Exercise objective
In the records below, the lines between the one holding "ATOM 221 C C" and the one holding "ATOM 227 N N", inclusive, are to be transcribed exactly; no pictures are to be included.

________

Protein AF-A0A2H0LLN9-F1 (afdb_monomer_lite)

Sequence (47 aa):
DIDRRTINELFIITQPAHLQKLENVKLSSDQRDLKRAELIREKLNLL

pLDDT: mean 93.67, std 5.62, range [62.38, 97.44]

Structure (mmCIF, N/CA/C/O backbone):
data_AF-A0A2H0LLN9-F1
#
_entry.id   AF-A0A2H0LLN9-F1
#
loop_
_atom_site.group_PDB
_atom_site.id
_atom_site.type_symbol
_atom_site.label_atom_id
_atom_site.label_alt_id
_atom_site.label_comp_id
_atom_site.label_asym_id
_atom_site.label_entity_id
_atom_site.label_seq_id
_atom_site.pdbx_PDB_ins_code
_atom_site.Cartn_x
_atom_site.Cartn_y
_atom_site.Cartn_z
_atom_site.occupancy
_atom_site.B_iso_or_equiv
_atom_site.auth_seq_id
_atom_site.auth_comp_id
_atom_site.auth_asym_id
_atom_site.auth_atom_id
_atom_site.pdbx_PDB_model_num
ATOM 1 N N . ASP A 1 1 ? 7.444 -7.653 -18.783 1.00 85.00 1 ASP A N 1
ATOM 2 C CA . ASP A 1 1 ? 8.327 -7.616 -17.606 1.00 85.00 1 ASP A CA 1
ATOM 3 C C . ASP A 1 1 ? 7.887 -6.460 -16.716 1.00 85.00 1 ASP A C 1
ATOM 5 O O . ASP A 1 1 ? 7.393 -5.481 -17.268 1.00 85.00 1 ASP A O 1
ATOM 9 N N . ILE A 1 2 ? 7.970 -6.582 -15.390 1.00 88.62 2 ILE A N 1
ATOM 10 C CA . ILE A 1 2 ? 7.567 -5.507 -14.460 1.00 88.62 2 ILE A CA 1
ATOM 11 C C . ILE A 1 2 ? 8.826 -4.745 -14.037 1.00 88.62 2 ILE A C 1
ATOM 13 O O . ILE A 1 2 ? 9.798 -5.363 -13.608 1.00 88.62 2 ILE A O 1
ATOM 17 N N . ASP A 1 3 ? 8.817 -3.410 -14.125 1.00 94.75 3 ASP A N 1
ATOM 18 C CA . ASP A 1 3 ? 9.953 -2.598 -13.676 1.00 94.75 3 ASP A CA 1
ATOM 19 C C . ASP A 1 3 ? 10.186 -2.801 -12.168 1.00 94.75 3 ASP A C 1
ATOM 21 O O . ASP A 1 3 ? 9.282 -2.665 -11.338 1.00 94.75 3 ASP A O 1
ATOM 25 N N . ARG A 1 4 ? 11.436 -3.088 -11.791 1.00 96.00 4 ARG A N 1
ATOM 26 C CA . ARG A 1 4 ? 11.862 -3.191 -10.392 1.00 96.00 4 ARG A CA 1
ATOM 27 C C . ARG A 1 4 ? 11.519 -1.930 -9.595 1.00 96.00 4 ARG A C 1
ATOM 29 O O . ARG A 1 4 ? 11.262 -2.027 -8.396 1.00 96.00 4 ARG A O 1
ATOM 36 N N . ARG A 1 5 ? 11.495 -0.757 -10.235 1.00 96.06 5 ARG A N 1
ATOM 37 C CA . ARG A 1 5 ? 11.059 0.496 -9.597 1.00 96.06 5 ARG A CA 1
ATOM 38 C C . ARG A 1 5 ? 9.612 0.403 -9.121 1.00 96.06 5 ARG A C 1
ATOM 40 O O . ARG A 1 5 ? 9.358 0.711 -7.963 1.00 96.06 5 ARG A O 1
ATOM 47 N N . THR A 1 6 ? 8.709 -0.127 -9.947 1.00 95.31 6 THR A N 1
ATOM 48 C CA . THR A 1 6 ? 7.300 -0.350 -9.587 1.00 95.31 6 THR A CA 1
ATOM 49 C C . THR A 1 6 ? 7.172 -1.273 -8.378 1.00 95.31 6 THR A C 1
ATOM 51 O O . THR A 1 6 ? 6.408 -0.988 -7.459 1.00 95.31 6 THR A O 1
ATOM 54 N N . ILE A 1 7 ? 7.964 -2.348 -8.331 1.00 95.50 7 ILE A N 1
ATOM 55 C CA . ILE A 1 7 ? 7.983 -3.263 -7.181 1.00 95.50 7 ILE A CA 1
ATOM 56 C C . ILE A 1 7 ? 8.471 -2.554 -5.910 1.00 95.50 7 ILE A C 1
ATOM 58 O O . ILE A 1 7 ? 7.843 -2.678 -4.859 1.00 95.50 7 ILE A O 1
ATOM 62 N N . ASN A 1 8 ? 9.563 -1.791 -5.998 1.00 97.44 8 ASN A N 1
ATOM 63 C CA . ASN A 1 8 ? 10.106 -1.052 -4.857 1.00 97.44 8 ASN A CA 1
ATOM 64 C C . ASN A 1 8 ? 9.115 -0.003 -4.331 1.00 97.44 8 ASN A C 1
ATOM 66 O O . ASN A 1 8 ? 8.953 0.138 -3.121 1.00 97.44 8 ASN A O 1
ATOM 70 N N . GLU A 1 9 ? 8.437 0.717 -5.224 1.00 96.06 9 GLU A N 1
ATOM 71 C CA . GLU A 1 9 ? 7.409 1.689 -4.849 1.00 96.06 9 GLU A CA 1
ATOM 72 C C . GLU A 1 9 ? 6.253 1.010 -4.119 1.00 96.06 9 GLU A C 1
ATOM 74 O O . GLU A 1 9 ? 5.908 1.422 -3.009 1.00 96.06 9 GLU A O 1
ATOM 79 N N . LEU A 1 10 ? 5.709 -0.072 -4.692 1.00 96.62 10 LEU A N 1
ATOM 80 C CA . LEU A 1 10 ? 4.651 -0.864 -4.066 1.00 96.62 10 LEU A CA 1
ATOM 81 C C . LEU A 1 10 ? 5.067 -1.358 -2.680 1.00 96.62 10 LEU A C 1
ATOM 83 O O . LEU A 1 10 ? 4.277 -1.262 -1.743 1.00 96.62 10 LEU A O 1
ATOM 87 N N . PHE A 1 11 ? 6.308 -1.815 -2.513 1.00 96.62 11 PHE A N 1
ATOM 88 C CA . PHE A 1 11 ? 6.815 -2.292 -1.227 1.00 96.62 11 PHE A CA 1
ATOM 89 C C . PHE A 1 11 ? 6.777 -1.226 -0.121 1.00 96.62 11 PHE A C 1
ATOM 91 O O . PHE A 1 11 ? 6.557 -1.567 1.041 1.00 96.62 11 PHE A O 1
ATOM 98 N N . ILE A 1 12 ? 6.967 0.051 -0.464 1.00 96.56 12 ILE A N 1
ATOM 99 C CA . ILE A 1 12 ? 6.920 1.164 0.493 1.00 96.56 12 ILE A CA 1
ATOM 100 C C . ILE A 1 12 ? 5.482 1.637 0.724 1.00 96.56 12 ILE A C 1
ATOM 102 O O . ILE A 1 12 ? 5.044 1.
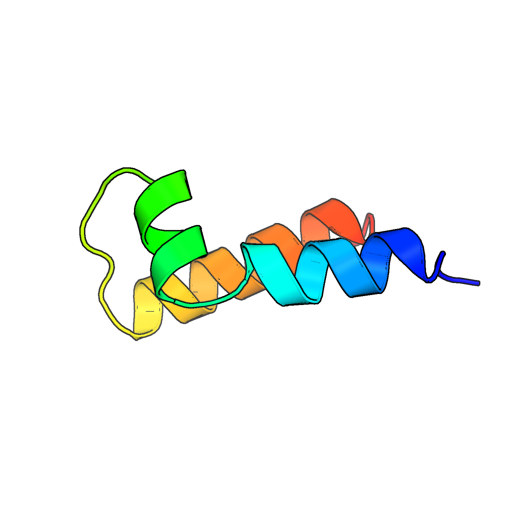742 1.871 1.00 96.56 12 ILE A O 1
ATOM 106 N N . ILE A 1 13 ? 4.725 1.914 -0.341 1.00 95.50 13 ILE A N 1
ATOM 107 C CA . ILE A 1 13 ? 3.411 2.567 -0.206 1.00 95.50 13 ILE A CA 1
ATOM 108 C C . ILE A 1 13 ? 2.336 1.638 0.371 1.00 95.50 13 ILE A C 1
ATOM 110 O O . ILE A 1 13 ? 1.386 2.110 0.989 1.00 95.50 13 ILE A O 1
ATOM 114 N N . THR A 1 14 ? 2.493 0.318 0.224 1.00 96.25 14 THR A N 1
ATOM 115 C CA . THR A 1 14 ? 1.533 -0.674 0.745 1.00 96.25 14 THR A CA 1
ATOM 116 C C . THR A 1 14 ? 1.701 -0.984 2.237 1.00 96.25 14 THR A C 1
ATOM 118 O O . THR A 1 14 ? 0.876 -1.710 2.813 1.00 96.25 14 THR A O 1
ATOM 121 N N . GLN A 1 15 ? 2.740 -0.436 2.882 1.00 96.25 15 GLN A N 1
ATOM 122 C CA . GLN A 1 15 ? 2.977 -0.624 4.312 1.00 96.25 15 GLN A CA 1
ATOM 123 C C . GLN A 1 15 ? 1.885 0.049 5.153 1.00 96.25 15 GLN A C 1
ATOM 125 O O . GLN A 1 15 ? 1.410 1.125 4.786 1.00 96.25 15 GLN A O 1
ATOM 130 N N . PRO A 1 16 ? 1.508 -0.506 6.322 1.00 93.00 16 PRO A N 1
ATOM 131 C CA . PRO A 1 16 ? 0.338 -0.048 7.075 1.00 93.00 16 PRO A CA 1
ATOM 132 C C . PRO A 1 16 ? 0.336 1.446 7.422 1.00 93.00 16 PRO A C 1
ATOM 134 O O . PRO A 1 16 ? -0.716 2.079 7.364 1.00 93.00 16 PRO A O 1
ATOM 137 N N . ALA A 1 17 ? 1.493 2.009 7.785 1.00 93.50 17 ALA A N 1
ATOM 138 C CA . ALA A 1 17 ? 1.617 3.421 8.143 1.00 93.50 17 ALA A CA 1
ATOM 139 C C . ALA A 1 17 ? 1.556 4.343 6.914 1.00 93.50 17 ALA A C 1
ATOM 141 O O . ALA A 1 17 ? 0.915 5.389 6.962 1.00 93.50 17 ALA A O 1
ATOM 142 N N . HIS A 1 18 ? 2.183 3.940 5.806 1.00 94.94 18 HIS A N 1
ATOM 143 C CA . HIS A 1 18 ? 
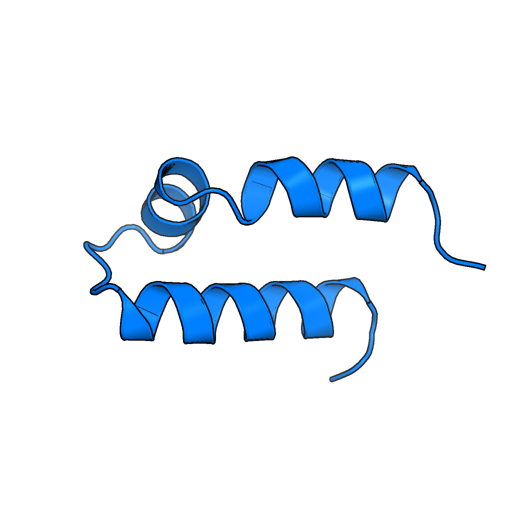2.158 4.695 4.553 1.00 94.94 
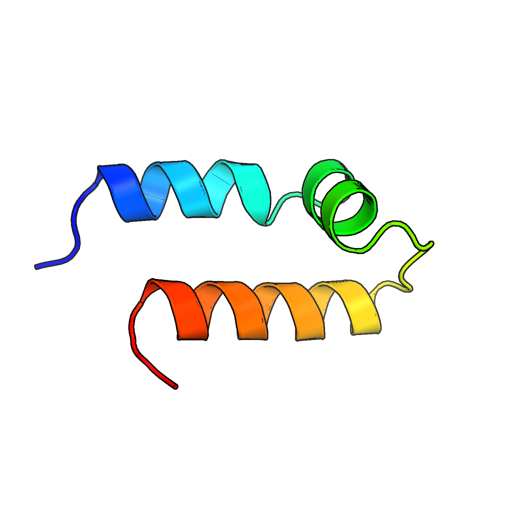18 HIS A CA 1
ATOM 144 C C . HIS A 1 18 ? 0.766 4.684 3.930 1.00 94.94 18 HIS A C 1
ATOM 146 O O . HIS A 1 18 ? 0.266 5.739 3.555 1.00 94.94 18 HIS A O 1
ATOM 152 N N . LEU A 1 19 ? 0.116 3.522 3.919 1.00 95.06 19 LEU A N 1
ATOM 153 C CA . LEU A 1 19 ? -1.244 3.356 3.431 1.00 95.06 19 LEU A CA 1
ATOM 154 C C . LEU A 1 19 ? -2.244 4.193 4.240 1.00 95.06 19 LEU A C 1
ATOM 156 O O . LEU A 1 19 ? -3.053 4.910 3.667 1.00 95.06 19 LEU A O 1
ATOM 160 N N . GLN A 1 20 ? -2.152 4.176 5.575 1.00 93.69 20 GLN A N 1
ATOM 161 C CA . GLN A 1 20 ? -3.002 5.029 6.417 1.00 93.69 20 GLN A CA 1
ATOM 162 C C . GLN A 1 20 ? -2.727 6.521 6.220 1.00 93.69 20 GLN A C 1
ATOM 164 O O . GLN A 1 20 ? -3.654 7.325 6.243 1.00 93.69 20 GLN A O 1
ATOM 169 N N . LYS A 1 21 ? -1.461 6.902 6.012 1.00 94.06 21 LYS A N 1
ATOM 170 C CA . LYS A 1 21 ? -1.102 8.289 5.706 1.00 94.06 21 LYS A CA 1
ATOM 171 C C . LYS A 1 21 ? -1.654 8.732 4.346 1.00 94.06 21 LYS A C 1
ATOM 173 O O . LYS A 1 21 ? -2.085 9.873 4.238 1.00 94.06 21 LYS A O 1
ATOM 178 N N . LEU A 1 22 ? -1.638 7.853 3.341 1.00 93.38 22 LEU A N 1
ATOM 179 C CA . LEU A 1 22 ? -2.154 8.121 1.996 1.00 93.38 22 LEU A CA 1
ATOM 180 C C . LEU A 1 22 ? -3.664 8.394 2.022 1.00 93.38 22 LEU A C 1
ATOM 182 O O . LEU A 1 22 ? -4.114 9.384 1.459 1.00 93.38 22 LEU A O 1
ATOM 186 N N . GLU A 1 23 ? -4.421 7.558 2.738 1.00 93.44 23 GLU A N 1
ATOM 187 C CA . GLU A 1 23 ? -5.879 7.702 2.853 1.00 93.44 23 GLU A CA 1
ATOM 188 C C . GLU A 1 23 ? -6.306 8.812 3.824 1.00 93.44 23 GLU A C 1
ATOM 190 O O . GLU A 1 23 ? -7.476 9.184 3.865 1.00 93.44 23 GLU A O 1
ATOM 195 N N . ASN A 1 24 ? -5.374 9.336 4.629 1.00 93.81 24 ASN A N 1
AT
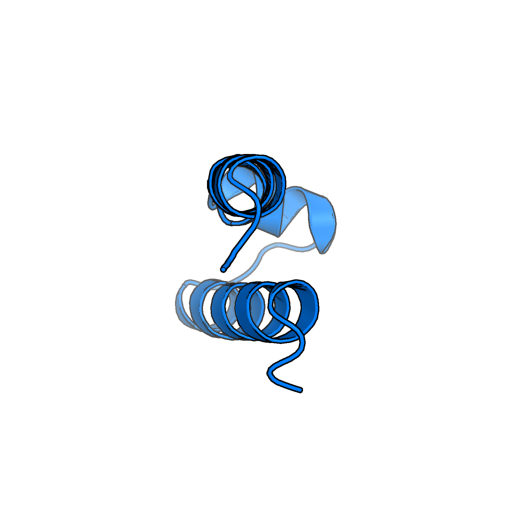OM 196 C CA . ASN A 1 24 ? -5.608 10.380 5.630 1.00 93.81 24 ASN A CA 1
ATOM 197 C C . ASN A 1 24 ? -6.737 10.051 6.637 1.00 93.81 24 ASN A C 1
ATOM 199 O O . ASN A 1 24 ? -7.347 10.941 7.230 1.00 93.81 24 ASN A O 1
ATOM 203 N N . VAL A 1 25 ? -7.009 8.759 6.850 1.00 91.81 25 VAL A N 1
ATOM 204 C CA . VAL A 1 25 ? -8.014 8.241 7.787 1.00 91.81 25 VAL A CA 1
ATOM 205 C C . VAL A 1 25 ? -7.492 6.985 8.486 1.00 91.81 25 VAL A C 1
ATOM 207 O O . VAL A 1 25 ? -6.640 6.262 7.965 1.00 91.81 25 VAL A O 1
ATOM 210 N N . LYS A 1 26 ? -8.017 6.689 9.682 1.00 93.12 26 LYS A N 1
ATOM 211 C CA . LYS A 1 26 ? -7.744 5.404 10.338 1.00 93.12 26 LYS A CA 1
ATOM 212 C C . LYS A 1 26 ? -8.500 4.295 9.616 1.00 93.12 26 LYS A C 1
ATOM 214 O O . LYS A 1 26 ? -9.725 4.264 9.640 1.00 93.12 26 LYS A O 1
ATOM 219 N N . LEU A 1 27 ? -7.750 3.369 9.032 1.00 94.12 27 LEU A N 1
ATOM 220 C CA . LEU A 1 27 ? -8.285 2.185 8.369 1.00 94.12 27 LEU A CA 1
ATOM 221 C C . LEU A 1 27 ? -8.297 0.993 9.332 1.00 94.12 27 LEU A C 1
ATOM 223 O O . LEU A 1 27 ? -7.296 0.730 10.015 1.00 94.12 27 
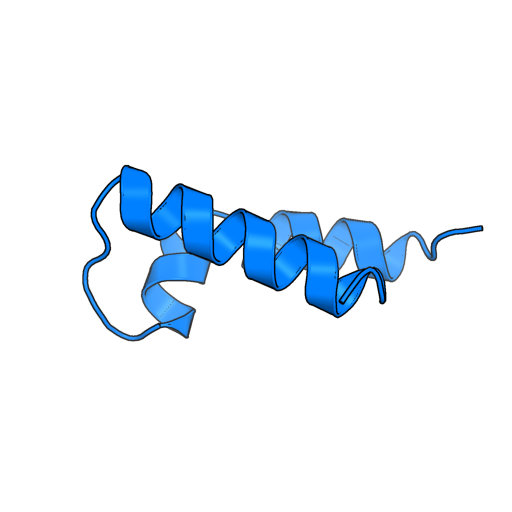LEU A O 1
ATOM 227 N N . SER A 1 28 ? -9.392 0.232 9.337 1.00 96.19 28 SER A N 1
ATOM 228 C CA . SER A 1 28 ? -9.442 -1.104 9.941 1.00 96.19 28 SER A CA 1
ATOM 229 C C . SER A 1 28 ? -8.496 -2.074 9.217 1.00 96.19 28 SER A C 1
ATOM 231 O O . SER A 1 28 ? -7.920 -1.740 8.180 1.00 96.19 28 SER A O 1
ATOM 233 N N . SER A 1 29 ? -8.301 -3.283 9.755 1.00 94.69 29 SER A N 1
ATOM 234 C CA . SER A 1 29 ? -7.460 -4.278 9.072 1.00 94.69 29 SER A CA 1
ATOM 235 C C . SER A 1 29 ? -7.999 -4.624 7.685 1
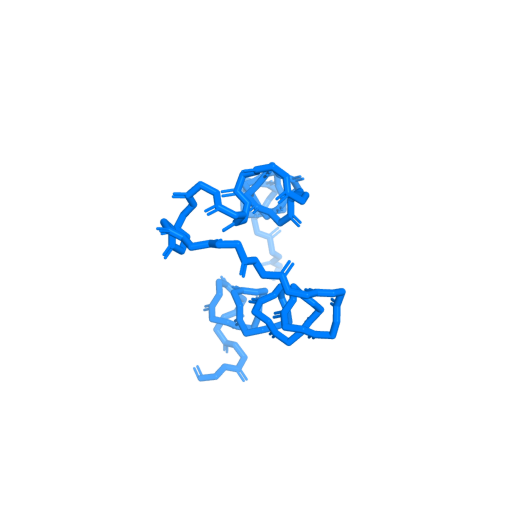.00 94.69 29 SER A C 1
ATOM 237 O O . SER A 1 29 ? -7.262 -4.508 6.710 1.00 94.69 29 SER A O 1
ATOM 239 N N . ASP A 1 30 ? -9.296 -4.906 7.589 1.00 96.75 30 ASP A N 1
ATOM 240 C CA . ASP A 1 30 ? -9.939 -5.288 6.331 1.00 96.75 30 ASP A CA 1
ATOM 241 C C . ASP A 1 30 ? -9.909 -4.150 5.304 1.00 96.75 30 ASP A C 1
ATOM 243 O O . ASP A 1 30 ? -9.639 -4.370 4.124 1.00 96.75 30 ASP A O 1
ATOM 247 N N . GLN A 1 31 ? -10.115 -2.905 5.752 1.00 96.50 31 GLN A N 1
ATOM 248 C CA . GLN A 1 31 ? -10.018 -1.729 4.885 1.00 96.50 31 GLN A CA 1
ATOM 249 C C . GLN A 1 31 ? -8.599 -1.540 4.338 1.00 96.50 31 GLN A C 1
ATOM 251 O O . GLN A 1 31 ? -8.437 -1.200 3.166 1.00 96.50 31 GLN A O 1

________

Exercise output
ATOM 221 C C . LEU A 1 27 ? -8.297 0.993 9.332 1.00 94.12 27 LEU A C 1
ATOM 223 O O . LEU A 1 27 ? -7.296 0.730 10.015 1.00 94.12 27 
LEU A O 1
ATOM 227 N N . SER A 1 28 ? -9.392 0.232 9.337 1.00 96.19 28 SER A N 1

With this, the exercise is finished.